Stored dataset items
[Start of section]
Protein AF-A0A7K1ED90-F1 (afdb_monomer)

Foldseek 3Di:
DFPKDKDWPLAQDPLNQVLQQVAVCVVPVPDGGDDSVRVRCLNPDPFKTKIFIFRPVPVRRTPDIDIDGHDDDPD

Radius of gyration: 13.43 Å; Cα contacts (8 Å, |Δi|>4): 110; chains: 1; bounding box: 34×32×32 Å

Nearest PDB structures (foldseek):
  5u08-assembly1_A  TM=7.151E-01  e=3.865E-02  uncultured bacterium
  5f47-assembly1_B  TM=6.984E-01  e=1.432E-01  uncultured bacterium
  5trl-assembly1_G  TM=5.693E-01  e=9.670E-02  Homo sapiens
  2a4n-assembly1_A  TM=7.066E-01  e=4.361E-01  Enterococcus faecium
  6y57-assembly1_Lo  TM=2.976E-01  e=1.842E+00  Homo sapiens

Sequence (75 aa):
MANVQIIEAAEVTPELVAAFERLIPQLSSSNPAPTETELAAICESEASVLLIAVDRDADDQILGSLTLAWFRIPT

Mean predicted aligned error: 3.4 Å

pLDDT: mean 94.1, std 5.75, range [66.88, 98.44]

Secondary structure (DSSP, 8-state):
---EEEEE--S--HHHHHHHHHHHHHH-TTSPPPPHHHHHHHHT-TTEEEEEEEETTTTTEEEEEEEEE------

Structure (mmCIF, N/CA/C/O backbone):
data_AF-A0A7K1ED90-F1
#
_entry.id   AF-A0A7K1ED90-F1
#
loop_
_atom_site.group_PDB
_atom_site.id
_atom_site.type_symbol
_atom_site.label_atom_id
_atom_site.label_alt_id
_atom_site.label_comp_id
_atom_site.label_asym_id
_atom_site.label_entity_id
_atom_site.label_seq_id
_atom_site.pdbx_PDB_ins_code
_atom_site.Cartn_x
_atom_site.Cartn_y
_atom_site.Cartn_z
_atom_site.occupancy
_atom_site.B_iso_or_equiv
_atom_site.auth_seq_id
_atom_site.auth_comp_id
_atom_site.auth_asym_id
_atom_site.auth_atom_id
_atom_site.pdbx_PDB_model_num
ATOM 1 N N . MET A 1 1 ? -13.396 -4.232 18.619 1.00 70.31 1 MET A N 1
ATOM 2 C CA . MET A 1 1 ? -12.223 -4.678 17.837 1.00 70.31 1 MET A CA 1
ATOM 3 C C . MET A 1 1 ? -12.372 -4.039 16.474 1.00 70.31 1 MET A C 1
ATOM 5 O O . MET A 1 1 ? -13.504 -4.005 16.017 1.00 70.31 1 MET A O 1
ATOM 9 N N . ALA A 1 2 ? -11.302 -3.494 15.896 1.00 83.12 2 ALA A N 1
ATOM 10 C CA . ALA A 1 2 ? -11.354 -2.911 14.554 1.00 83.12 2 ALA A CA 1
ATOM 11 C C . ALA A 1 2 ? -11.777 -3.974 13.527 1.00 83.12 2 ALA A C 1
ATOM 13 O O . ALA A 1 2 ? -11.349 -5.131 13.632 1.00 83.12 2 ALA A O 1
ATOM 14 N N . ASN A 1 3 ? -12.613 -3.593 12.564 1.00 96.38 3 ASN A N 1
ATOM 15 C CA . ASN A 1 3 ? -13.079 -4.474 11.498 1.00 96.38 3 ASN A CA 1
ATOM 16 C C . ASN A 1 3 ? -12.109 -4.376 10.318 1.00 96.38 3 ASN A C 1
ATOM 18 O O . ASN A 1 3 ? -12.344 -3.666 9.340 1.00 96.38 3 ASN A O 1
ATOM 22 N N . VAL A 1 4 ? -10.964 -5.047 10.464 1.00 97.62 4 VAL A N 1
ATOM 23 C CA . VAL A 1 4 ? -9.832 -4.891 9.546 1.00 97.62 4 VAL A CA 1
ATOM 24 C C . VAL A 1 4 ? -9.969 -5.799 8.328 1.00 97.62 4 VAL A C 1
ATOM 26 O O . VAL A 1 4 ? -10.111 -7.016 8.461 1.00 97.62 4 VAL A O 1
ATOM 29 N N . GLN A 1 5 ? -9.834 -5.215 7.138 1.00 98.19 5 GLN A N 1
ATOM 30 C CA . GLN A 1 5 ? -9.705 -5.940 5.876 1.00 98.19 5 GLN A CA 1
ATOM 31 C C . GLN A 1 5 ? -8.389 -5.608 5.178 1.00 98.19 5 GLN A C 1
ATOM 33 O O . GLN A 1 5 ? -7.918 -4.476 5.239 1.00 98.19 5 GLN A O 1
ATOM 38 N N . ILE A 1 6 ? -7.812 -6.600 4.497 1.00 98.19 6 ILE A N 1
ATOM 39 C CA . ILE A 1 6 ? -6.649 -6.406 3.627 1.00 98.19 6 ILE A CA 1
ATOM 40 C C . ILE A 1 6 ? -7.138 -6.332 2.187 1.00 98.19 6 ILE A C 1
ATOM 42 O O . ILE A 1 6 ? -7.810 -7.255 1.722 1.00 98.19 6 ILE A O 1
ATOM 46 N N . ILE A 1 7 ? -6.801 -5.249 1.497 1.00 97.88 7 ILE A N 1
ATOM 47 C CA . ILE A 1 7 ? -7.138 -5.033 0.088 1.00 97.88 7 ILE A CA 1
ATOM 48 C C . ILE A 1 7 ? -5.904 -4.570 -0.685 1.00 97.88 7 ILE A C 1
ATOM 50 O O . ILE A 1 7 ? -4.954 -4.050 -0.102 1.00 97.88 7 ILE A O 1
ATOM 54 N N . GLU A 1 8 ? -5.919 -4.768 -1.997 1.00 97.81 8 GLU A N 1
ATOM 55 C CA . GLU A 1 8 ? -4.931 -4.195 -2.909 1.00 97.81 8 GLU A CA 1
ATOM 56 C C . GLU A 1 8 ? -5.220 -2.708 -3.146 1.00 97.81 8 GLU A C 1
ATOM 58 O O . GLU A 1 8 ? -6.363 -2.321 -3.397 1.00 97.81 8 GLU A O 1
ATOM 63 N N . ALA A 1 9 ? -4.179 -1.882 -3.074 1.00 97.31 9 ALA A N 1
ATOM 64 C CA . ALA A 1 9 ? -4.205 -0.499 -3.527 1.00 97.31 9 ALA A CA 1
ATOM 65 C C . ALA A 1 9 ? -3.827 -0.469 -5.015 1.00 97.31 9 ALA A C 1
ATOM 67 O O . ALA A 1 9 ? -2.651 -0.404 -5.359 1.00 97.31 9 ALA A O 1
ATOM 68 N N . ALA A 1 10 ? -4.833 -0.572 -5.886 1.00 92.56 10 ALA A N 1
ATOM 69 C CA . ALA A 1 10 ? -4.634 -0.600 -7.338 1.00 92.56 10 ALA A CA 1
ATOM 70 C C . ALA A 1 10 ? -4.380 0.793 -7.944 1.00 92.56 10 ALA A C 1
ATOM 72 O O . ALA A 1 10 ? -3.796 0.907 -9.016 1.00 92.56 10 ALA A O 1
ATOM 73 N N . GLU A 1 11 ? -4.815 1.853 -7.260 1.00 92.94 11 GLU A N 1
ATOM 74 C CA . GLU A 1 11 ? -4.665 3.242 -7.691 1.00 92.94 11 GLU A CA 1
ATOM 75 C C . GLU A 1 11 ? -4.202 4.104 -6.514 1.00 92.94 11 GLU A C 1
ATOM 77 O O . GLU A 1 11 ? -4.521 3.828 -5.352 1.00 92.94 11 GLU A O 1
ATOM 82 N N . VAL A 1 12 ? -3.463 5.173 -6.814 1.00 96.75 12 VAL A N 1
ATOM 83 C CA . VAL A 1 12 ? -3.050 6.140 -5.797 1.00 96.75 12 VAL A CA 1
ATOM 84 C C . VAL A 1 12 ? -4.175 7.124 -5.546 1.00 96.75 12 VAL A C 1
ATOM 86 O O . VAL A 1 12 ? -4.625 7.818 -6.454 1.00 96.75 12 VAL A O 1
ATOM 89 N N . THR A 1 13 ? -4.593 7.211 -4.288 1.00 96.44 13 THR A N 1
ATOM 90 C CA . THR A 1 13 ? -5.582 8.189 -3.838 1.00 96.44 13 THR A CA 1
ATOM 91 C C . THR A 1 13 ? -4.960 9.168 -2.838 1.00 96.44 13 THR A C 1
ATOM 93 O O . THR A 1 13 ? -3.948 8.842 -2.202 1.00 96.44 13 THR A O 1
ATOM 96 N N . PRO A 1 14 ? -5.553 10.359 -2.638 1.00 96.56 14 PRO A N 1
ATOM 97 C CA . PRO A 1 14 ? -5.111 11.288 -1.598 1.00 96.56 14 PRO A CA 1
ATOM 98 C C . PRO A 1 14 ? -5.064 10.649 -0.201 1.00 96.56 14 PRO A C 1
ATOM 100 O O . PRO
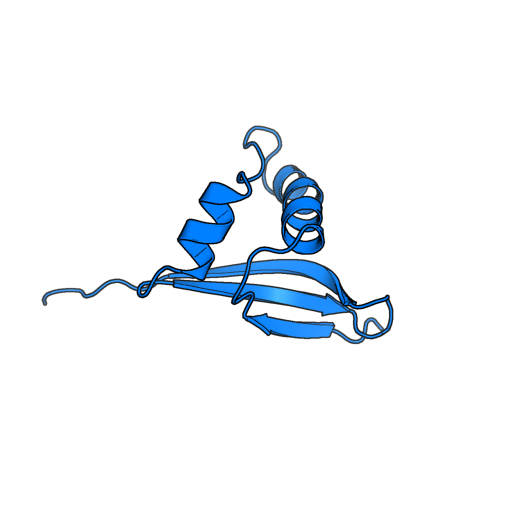 A 1 14 ? -4.165 10.936 0.588 1.00 96.56 14 PRO A O 1
ATOM 103 N N . GLU A 1 15 ? -5.995 9.741 0.098 1.00 96.25 15 GLU A N 1
ATOM 104 C CA . GLU A 1 15 ? -6.056 9.003 1.362 1.00 96.25 15 GLU A CA 1
ATOM 105 C C . GLU A 1 15 ? -4.874 8.039 1.510 1.00 96.25 15 GLU A C 1
ATOM 107 O O . GLU A 1 15 ? -4.320 7.917 2.605 1.00 96.25 15 GLU A O 1
ATOM 112 N N . LEU A 1 16 ? -4.452 7.390 0.417 1.00 97.19 16 LEU A N 1
ATOM 113 C CA . LEU A 1 16 ? -3.267 6.532 0.396 1.00 97.19 16 LEU A CA 1
ATOM 114 C C . LEU A 1 16 ? -1.995 7.344 0.664 1.00 97.19 16 LEU A C 1
ATOM 116 O O . LEU A 1 16 ? -1.190 6.951 1.509 1.00 97.1
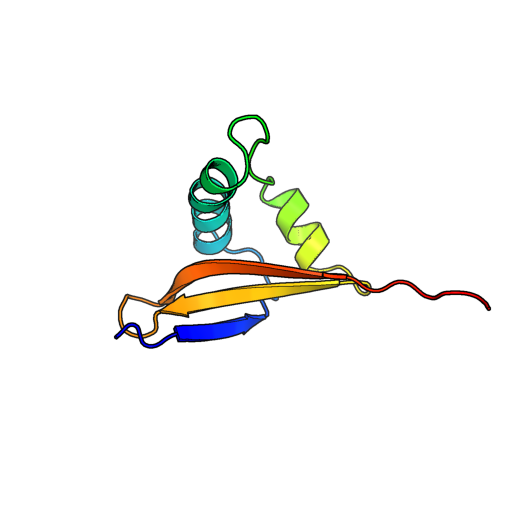9 16 LEU A O 1
ATOM 120 N N . VAL A 1 17 ? -1.837 8.495 0.004 1.00 97.50 17 VAL A N 1
ATOM 121 C CA . VAL A 1 17 ? -0.694 9.400 0.220 1.00 97.50 17 VAL A CA 1
ATOM 122 C C . VAL A 1 17 ? -0.650 9.857 1.680 1.00 97.50 17 VAL A C 1
ATOM 124 O O . VAL A 1 17 ? 0.353 9.653 2.366 1.00 97.50 17 VAL A O 1
ATOM 127 N N . ALA A 1 18 ? -1.769 10.368 2.203 1.00 97.00 18 ALA A N 1
ATOM 128 C CA . ALA A 1 18 ? -1.874 10.815 3.592 1.00 97.00 18 ALA A CA 1
ATOM 129 C C . ALA A 1 18 ? -1.635 9.676 4.602 1.00 97.00 18 ALA A C 1
ATOM 131 O O . ALA A 1 18 ? -1.101 9.889 5.697 1.00 97.00 18 ALA A O 1
ATOM 132 N N . ALA A 1 19 ? -2.019 8.441 4.262 1.00 97.25 19 ALA A N 1
ATOM 133 C CA . ALA A 1 19 ? -1.708 7.278 5.079 1.00 97.25 19 ALA A CA 1
ATOM 134 C C . ALA A 1 19 ? -0.200 7.007 5.117 1.00 97.25 19 ALA A C 1
ATOM 136 O O . ALA A 1 19 ? 0.340 6.806 6.202 1.00 97.25 19 ALA A O 1
ATOM 137 N N . PHE A 1 20 ? 0.498 7.052 3.981 1.00 96.81 20 PHE A N 1
ATOM 138 C CA . PHE A 1 20 ? 1.948 6.851 3.936 1.00 96.81 20 PHE A CA 1
ATOM 139 C C . PHE A 1 20 ? 2.725 7.961 4.655 1.00 96.81 20 PHE A C 1
ATOM 141 O O . PHE A 1 20 ? 3.658 7.654 5.399 1.00 96.81 20 PHE A O 1
ATOM 148 N N . GLU A 1 21 ? 2.291 9.219 4.548 1.00 96.12 21 GLU A N 1
ATOM 149 C CA . GLU A 1 21 ? 2.839 10.334 5.337 1.00 96.12 21 GLU A CA 1
ATOM 150 C C . GLU A 1 21 ? 2.743 10.085 6.850 1.00 96.12 21 GLU A C 1
ATOM 152 O O . GLU A 1 21 ? 3.659 10.418 7.603 1.00 96.12 21 GLU A O 1
ATOM 157 N N . ARG A 1 22 ? 1.658 9.446 7.307 1.00 95.62 22 ARG A N 1
ATOM 158 C CA . ARG A 1 22 ? 1.449 9.082 8.717 1.00 95.62 22 ARG A CA 1
ATOM 159 C C . ARG A 1 22 ? 2.191 7.807 9.134 1.00 95.62 22 ARG A C 1
ATOM 161 O O . ARG A 1 22 ? 2.624 7.706 10.284 1.00 95.62 22 ARG A O 1
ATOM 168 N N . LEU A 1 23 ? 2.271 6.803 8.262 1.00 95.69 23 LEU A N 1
[End of section]
## What you need to do
Reading through the records above, report each line in which the string "bacterium" is found.

## Solution to the problem
  5u08-assembly1_A  TM=7.151E-01  e=3.865E-02  uncultured bacterium
  5f47-assembly1_B  TM=6.984E-01  e=1.432E-01  uncultured bacterium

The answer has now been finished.